**Work task:** Beginning with the line that holds "ATOM 73 N N" in the data below, give again every line through the one that holds "ATOM 77 O O", exactly as written.

**Data records:**
======
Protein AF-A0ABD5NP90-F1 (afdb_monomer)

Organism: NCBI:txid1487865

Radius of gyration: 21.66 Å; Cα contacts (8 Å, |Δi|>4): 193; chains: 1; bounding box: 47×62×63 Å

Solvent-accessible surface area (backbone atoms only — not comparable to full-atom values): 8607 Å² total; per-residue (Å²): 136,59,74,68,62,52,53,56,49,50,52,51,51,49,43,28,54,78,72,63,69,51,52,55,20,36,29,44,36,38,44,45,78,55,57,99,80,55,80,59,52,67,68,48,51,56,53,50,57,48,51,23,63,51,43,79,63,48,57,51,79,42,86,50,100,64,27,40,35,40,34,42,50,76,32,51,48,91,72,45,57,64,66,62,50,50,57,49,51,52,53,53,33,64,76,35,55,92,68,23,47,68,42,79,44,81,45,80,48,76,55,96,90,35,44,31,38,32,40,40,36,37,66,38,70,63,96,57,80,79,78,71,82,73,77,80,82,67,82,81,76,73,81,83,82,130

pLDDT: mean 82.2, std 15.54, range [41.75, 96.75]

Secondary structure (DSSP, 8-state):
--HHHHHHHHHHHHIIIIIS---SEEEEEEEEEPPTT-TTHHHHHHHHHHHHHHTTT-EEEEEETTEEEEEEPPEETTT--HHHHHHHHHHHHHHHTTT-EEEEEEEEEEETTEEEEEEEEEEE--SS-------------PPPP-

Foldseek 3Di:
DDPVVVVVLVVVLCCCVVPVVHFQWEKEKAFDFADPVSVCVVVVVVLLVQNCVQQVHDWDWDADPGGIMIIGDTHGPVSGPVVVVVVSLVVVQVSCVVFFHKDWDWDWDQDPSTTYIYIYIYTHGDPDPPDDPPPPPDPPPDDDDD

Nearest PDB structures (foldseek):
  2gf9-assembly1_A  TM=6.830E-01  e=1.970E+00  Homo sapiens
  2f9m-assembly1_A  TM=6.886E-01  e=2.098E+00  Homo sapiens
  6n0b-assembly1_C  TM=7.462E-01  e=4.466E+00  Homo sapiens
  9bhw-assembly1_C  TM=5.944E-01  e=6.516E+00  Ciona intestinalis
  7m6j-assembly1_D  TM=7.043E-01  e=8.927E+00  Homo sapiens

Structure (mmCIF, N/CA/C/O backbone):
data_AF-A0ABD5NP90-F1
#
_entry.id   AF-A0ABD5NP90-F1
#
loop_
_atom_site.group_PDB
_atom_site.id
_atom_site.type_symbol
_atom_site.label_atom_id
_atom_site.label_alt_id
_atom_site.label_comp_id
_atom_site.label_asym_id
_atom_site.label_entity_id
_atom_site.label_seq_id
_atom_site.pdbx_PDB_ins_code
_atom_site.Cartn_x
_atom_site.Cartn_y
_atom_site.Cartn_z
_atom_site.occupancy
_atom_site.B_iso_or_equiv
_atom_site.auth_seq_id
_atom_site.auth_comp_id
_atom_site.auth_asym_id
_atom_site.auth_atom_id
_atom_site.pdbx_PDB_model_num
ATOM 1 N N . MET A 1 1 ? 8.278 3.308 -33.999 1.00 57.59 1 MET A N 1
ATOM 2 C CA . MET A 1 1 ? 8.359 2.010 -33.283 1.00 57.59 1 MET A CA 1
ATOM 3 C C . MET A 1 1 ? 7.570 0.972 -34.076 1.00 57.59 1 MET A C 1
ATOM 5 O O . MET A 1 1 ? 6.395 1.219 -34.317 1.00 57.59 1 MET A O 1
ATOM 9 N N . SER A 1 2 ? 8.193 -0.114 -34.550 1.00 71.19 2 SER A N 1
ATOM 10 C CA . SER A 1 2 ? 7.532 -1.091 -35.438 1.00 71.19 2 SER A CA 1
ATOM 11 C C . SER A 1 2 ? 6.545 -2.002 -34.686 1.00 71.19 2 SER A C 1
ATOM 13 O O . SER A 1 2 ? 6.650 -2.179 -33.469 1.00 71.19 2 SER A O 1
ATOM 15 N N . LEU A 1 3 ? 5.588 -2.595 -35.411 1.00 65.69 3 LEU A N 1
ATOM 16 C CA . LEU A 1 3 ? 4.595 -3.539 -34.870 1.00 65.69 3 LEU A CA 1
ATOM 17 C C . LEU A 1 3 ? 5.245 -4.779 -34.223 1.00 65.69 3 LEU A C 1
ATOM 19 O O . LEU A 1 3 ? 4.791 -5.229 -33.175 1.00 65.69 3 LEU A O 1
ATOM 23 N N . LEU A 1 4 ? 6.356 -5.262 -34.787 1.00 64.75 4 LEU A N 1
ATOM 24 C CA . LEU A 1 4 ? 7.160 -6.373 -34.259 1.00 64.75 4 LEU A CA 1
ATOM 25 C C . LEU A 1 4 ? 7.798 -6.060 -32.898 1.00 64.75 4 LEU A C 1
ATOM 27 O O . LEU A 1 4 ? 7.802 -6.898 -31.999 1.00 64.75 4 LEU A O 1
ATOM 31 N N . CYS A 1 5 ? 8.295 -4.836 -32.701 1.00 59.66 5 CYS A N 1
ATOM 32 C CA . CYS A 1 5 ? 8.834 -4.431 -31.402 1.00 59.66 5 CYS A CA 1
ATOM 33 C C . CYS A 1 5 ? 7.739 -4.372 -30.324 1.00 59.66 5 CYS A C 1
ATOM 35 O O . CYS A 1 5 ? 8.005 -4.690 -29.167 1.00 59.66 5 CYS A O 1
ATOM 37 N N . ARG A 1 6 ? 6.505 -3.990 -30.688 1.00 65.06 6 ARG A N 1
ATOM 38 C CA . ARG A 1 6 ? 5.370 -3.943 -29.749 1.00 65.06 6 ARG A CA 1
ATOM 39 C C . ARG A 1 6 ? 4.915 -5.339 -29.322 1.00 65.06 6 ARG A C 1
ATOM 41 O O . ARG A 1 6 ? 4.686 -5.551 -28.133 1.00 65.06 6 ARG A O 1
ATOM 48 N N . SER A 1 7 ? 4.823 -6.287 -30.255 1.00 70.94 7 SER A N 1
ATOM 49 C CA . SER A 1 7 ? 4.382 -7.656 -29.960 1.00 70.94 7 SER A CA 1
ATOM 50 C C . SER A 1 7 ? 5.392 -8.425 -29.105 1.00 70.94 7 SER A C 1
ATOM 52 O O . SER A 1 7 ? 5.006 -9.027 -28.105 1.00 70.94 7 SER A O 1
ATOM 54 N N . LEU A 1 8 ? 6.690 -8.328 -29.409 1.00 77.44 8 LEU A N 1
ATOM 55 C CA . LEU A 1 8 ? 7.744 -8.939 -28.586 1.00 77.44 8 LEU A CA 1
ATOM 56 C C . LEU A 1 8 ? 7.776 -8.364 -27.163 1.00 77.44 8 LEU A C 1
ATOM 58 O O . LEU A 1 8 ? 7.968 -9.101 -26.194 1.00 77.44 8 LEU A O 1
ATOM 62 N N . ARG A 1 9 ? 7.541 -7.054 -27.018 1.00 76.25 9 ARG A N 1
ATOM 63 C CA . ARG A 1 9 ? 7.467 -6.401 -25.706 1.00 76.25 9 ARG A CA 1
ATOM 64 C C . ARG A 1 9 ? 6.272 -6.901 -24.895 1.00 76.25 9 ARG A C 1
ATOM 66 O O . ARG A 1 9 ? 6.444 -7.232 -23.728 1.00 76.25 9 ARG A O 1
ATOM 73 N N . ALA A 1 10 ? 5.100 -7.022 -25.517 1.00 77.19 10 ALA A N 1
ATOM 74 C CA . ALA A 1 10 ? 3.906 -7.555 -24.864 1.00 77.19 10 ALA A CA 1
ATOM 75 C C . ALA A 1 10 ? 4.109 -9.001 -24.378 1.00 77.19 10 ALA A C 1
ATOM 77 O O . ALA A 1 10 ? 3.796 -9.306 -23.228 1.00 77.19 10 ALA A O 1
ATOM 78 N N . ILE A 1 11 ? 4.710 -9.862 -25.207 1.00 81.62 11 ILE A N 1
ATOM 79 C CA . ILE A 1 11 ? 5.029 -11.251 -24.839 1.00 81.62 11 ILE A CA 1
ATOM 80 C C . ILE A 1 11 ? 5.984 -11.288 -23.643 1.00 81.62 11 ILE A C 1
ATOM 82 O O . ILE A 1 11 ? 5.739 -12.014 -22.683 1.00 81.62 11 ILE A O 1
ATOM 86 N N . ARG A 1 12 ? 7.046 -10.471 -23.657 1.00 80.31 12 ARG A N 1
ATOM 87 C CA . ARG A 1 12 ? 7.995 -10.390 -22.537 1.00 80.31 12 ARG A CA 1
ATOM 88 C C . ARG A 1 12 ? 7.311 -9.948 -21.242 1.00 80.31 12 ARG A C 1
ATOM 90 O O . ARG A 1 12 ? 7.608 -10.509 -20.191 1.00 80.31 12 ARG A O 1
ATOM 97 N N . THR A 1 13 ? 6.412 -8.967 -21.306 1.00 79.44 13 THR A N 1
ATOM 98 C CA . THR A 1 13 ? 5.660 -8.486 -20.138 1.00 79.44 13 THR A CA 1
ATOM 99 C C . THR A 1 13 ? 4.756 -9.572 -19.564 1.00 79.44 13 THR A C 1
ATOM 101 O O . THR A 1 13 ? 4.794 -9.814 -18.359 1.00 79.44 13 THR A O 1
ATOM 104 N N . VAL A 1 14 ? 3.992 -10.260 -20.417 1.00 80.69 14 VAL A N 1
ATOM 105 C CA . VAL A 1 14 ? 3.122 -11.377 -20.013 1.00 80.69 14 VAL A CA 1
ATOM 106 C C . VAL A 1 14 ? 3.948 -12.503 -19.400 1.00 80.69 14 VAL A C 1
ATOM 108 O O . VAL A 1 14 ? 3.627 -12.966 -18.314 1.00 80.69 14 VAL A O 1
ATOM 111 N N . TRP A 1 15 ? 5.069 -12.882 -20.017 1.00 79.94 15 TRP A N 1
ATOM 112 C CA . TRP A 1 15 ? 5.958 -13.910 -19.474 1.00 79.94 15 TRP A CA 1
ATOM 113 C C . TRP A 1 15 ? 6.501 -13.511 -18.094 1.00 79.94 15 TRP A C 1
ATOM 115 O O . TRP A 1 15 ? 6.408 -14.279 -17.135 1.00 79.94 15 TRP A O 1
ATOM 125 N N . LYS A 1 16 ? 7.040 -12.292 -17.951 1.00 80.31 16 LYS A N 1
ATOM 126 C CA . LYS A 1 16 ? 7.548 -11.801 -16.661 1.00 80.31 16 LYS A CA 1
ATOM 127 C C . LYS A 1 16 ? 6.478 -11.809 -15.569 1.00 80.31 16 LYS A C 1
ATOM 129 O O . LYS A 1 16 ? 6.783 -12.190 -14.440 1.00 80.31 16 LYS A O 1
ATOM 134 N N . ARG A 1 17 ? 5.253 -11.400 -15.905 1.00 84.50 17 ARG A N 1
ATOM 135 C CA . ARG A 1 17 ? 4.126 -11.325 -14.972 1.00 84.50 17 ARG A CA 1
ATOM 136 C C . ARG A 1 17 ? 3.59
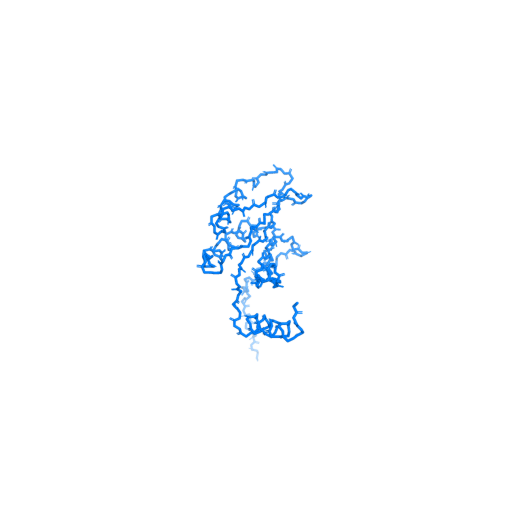7 -12.708 -14.601 1.00 84.50 17 ARG A C 1
ATOM 138 O O . ARG A 1 17 ? 3.575 -13.048 -13.426 1.00 84.50 17 ARG A O 1
ATOM 145 N N . ASP A 1 18 ? 3.203 -13.487 -15.601 1.00 84.81 18 ASP A N 1
ATOM 146 C CA . ASP A 1 18 ? 2.347 -14.663 -15.419 1.00 84.81 18 ASP A CA 1
ATOM 147 C C . ASP A 1 18 ? 3.154 -15.955 -15.238 1.00 84.81 18 ASP A C 1
ATOM 149 O O . ASP A 1 18 ? 2.656 -16.911 -14.655 1.00 84.81 18 ASP A O 1
ATOM 153 N N . VAL A 1 19 ? 4.411 -15.985 -15.695 1.00 80.25 19 VAL A N 1
ATOM 154 C CA . VAL A 1 19 ? 5.278 -17.169 -15.566 1.00 80.25 19 VAL A CA 1
ATOM 155 C C . VAL A 1 19 ? 6.350 -16.951 -14.506 1.00 80.25 19 V
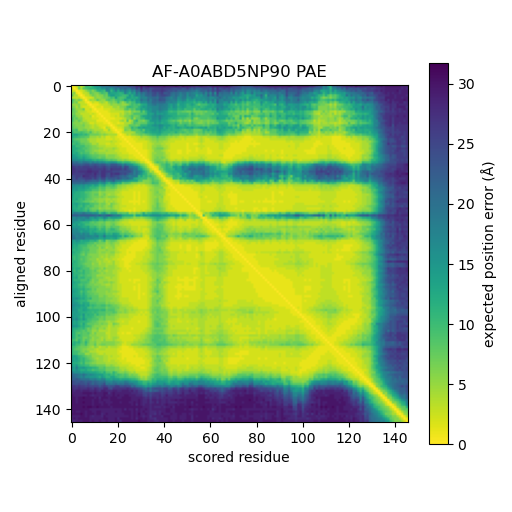AL A C 1
ATOM 157 O O . VAL A 1 19 ? 6.543 -17.793 -13.636 1.00 80.25 19 VAL A O 1
ATOM 160 N N . LEU A 1 20 ? 7.068 -15.826 -14.565 1.00 82.25 20 LEU A N 1
ATOM 161 C CA . LEU A 1 20 ? 8.197 -15.593 -13.658 1.00 82.25 20 LEU A CA 1
ATOM 162 C C . LEU A 1 20 ? 7.791 -14.919 -12.348 1.00 82.25 20 LEU A C 1
ATOM 164 O O . LEU A 1 20 ? 8.569 -14.968 -11.400 1.00 82.25 20 LEU A O 1
ATOM 168 N N . SER A 1 21 ? 6.623 -14.271 -12.289 1.00 85.25 21 SER A N 1
ATOM 169 C CA . SER A 1 21 ? 6.229 -13.399 -11.173 1.00 85.25 21 SER A CA 1
ATOM 170 C C . SER A 1 21 ? 7.319 -12.381 -10.792 1.00 85.25 21 SER A C 1
ATOM 172 O O . SER A 1 21 ? 7.497 -12.058 -9.619 1.00 85.25 21 SER A O 1
ATOM 174 N N . ARG A 1 22 ? 8.068 -11.873 -11.782 1.00 88.44 22 ARG A N 1
ATOM 175 C CA . ARG A 1 22 ? 9.227 -10.984 -11.587 1.00 88.44 22 ARG A CA 1
ATOM 176 C C . ARG A 1 22 ? 8.962 -9.599 -12.183 1.00 88.44 22 ARG A C 1
ATOM 178 O O . ARG A 1 22 ? 9.093 -9.441 -13.402 1.00 88.44 22 ARG A O 1
ATOM 185 N N . PRO A 1 23 ? 8.586 -8.602 -11.363 1.00 92.88 23 PRO A N 1
ATOM 186 C CA . PRO A 1 23 ? 8.503 -7.225 -11.824 1.00 92.88 23 PRO A CA 1
ATOM 187 C C . PRO A 1 23 ? 9.896 -6.620 -12.013 1.00 92.88 23 PRO A C 1
ATOM 189 O O . PRO A 1 23 ? 10.886 -7.112 -11.479 1.00 92.88 23 PRO A O 1
ATOM 192 N N . ASP A 1 24 ? 9.949 -5.526 -12.764 1.00 93.81 24 ASP A N 1
ATOM 193 C CA . ASP A 1 24 ? 11.124 -4.661 -12.859 1.00 93.81 24 ASP A CA 1
ATOM 194 C C . ASP A 1 24 ? 11.206 -3.709 -11.656 1.00 93.81 24 ASP A C 1
ATOM 196 O O . ASP A 1 24 ? 12.299 -3.368 -11.205 1.00 93.81 24 ASP A O 1
ATOM 200 N N . ARG A 1 25 ? 10.049 -3.283 -11.131 1.00 95.06 25 ARG A N 1
ATOM 201 C CA . ARG A 1 25 ? 9.948 -2.373 -9.984 1.00 95.06 25 ARG A CA 1
ATOM 202 C C . ARG A 1 25 ? 8.795 -2.739 -9.053 1.00 95.06 25 ARG A C 1
ATOM 204 O O . ARG A 1 25 ? 7.773 -3.263 -9.503 1.00 95.06 25 ARG A O 1
ATOM 211 N N . TYR A 1 26 ? 8.932 -2.401 -7.779 1.00 95.50 26 TYR A N 1
ATOM 212 C CA . TYR A 1 26 ? 7.846 -2.426 -6.806 1.00 95.50 26 TYR A CA 1
ATOM 213 C C . TYR A 1 26 ? 7.386 -1.021 -6.464 1.00 95.50 26 TYR A C 1
ATOM 215 O O . TYR A 1 26 ? 8.157 -0.072 -6.504 1.00 95.50 26 TYR A O 1
ATOM 223 N N . GLN A 1 27 ? 6.122 -0.915 -6.094 1.00 95.62 27 GLN A N 1
ATOM 224 C CA . GLN A 1 27 ? 5.531 0.297 -5.549 1.00 95.62 27 GLN A CA 1
ATOM 225 C C . GLN A 1 27 ? 4.599 -0.098 -4.407 1.00 95.62 27 GLN A C 1
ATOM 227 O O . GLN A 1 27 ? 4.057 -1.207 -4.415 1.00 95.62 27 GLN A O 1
======
**Output for this exercise:**
ATOM 73 N N . ALA A 1 10 ? 5.100 -7.022 -25.517 1.00 77.19 10 ALA A N 1
ATOM 74 C CA . ALA A 1 10 ? 3.906 -7.555 -24.864 1.00 77.19 10 ALA A CA 1
ATOM 75 C C . ALA A 1 10 ? 4.109 -9.001 -24.378 1.00 77.19 10 ALA A C 1
ATOM 77 O O . ALA A 1 10 ? 3.796 -9.306 -23.228 1.00 77.19 10 ALA A O 1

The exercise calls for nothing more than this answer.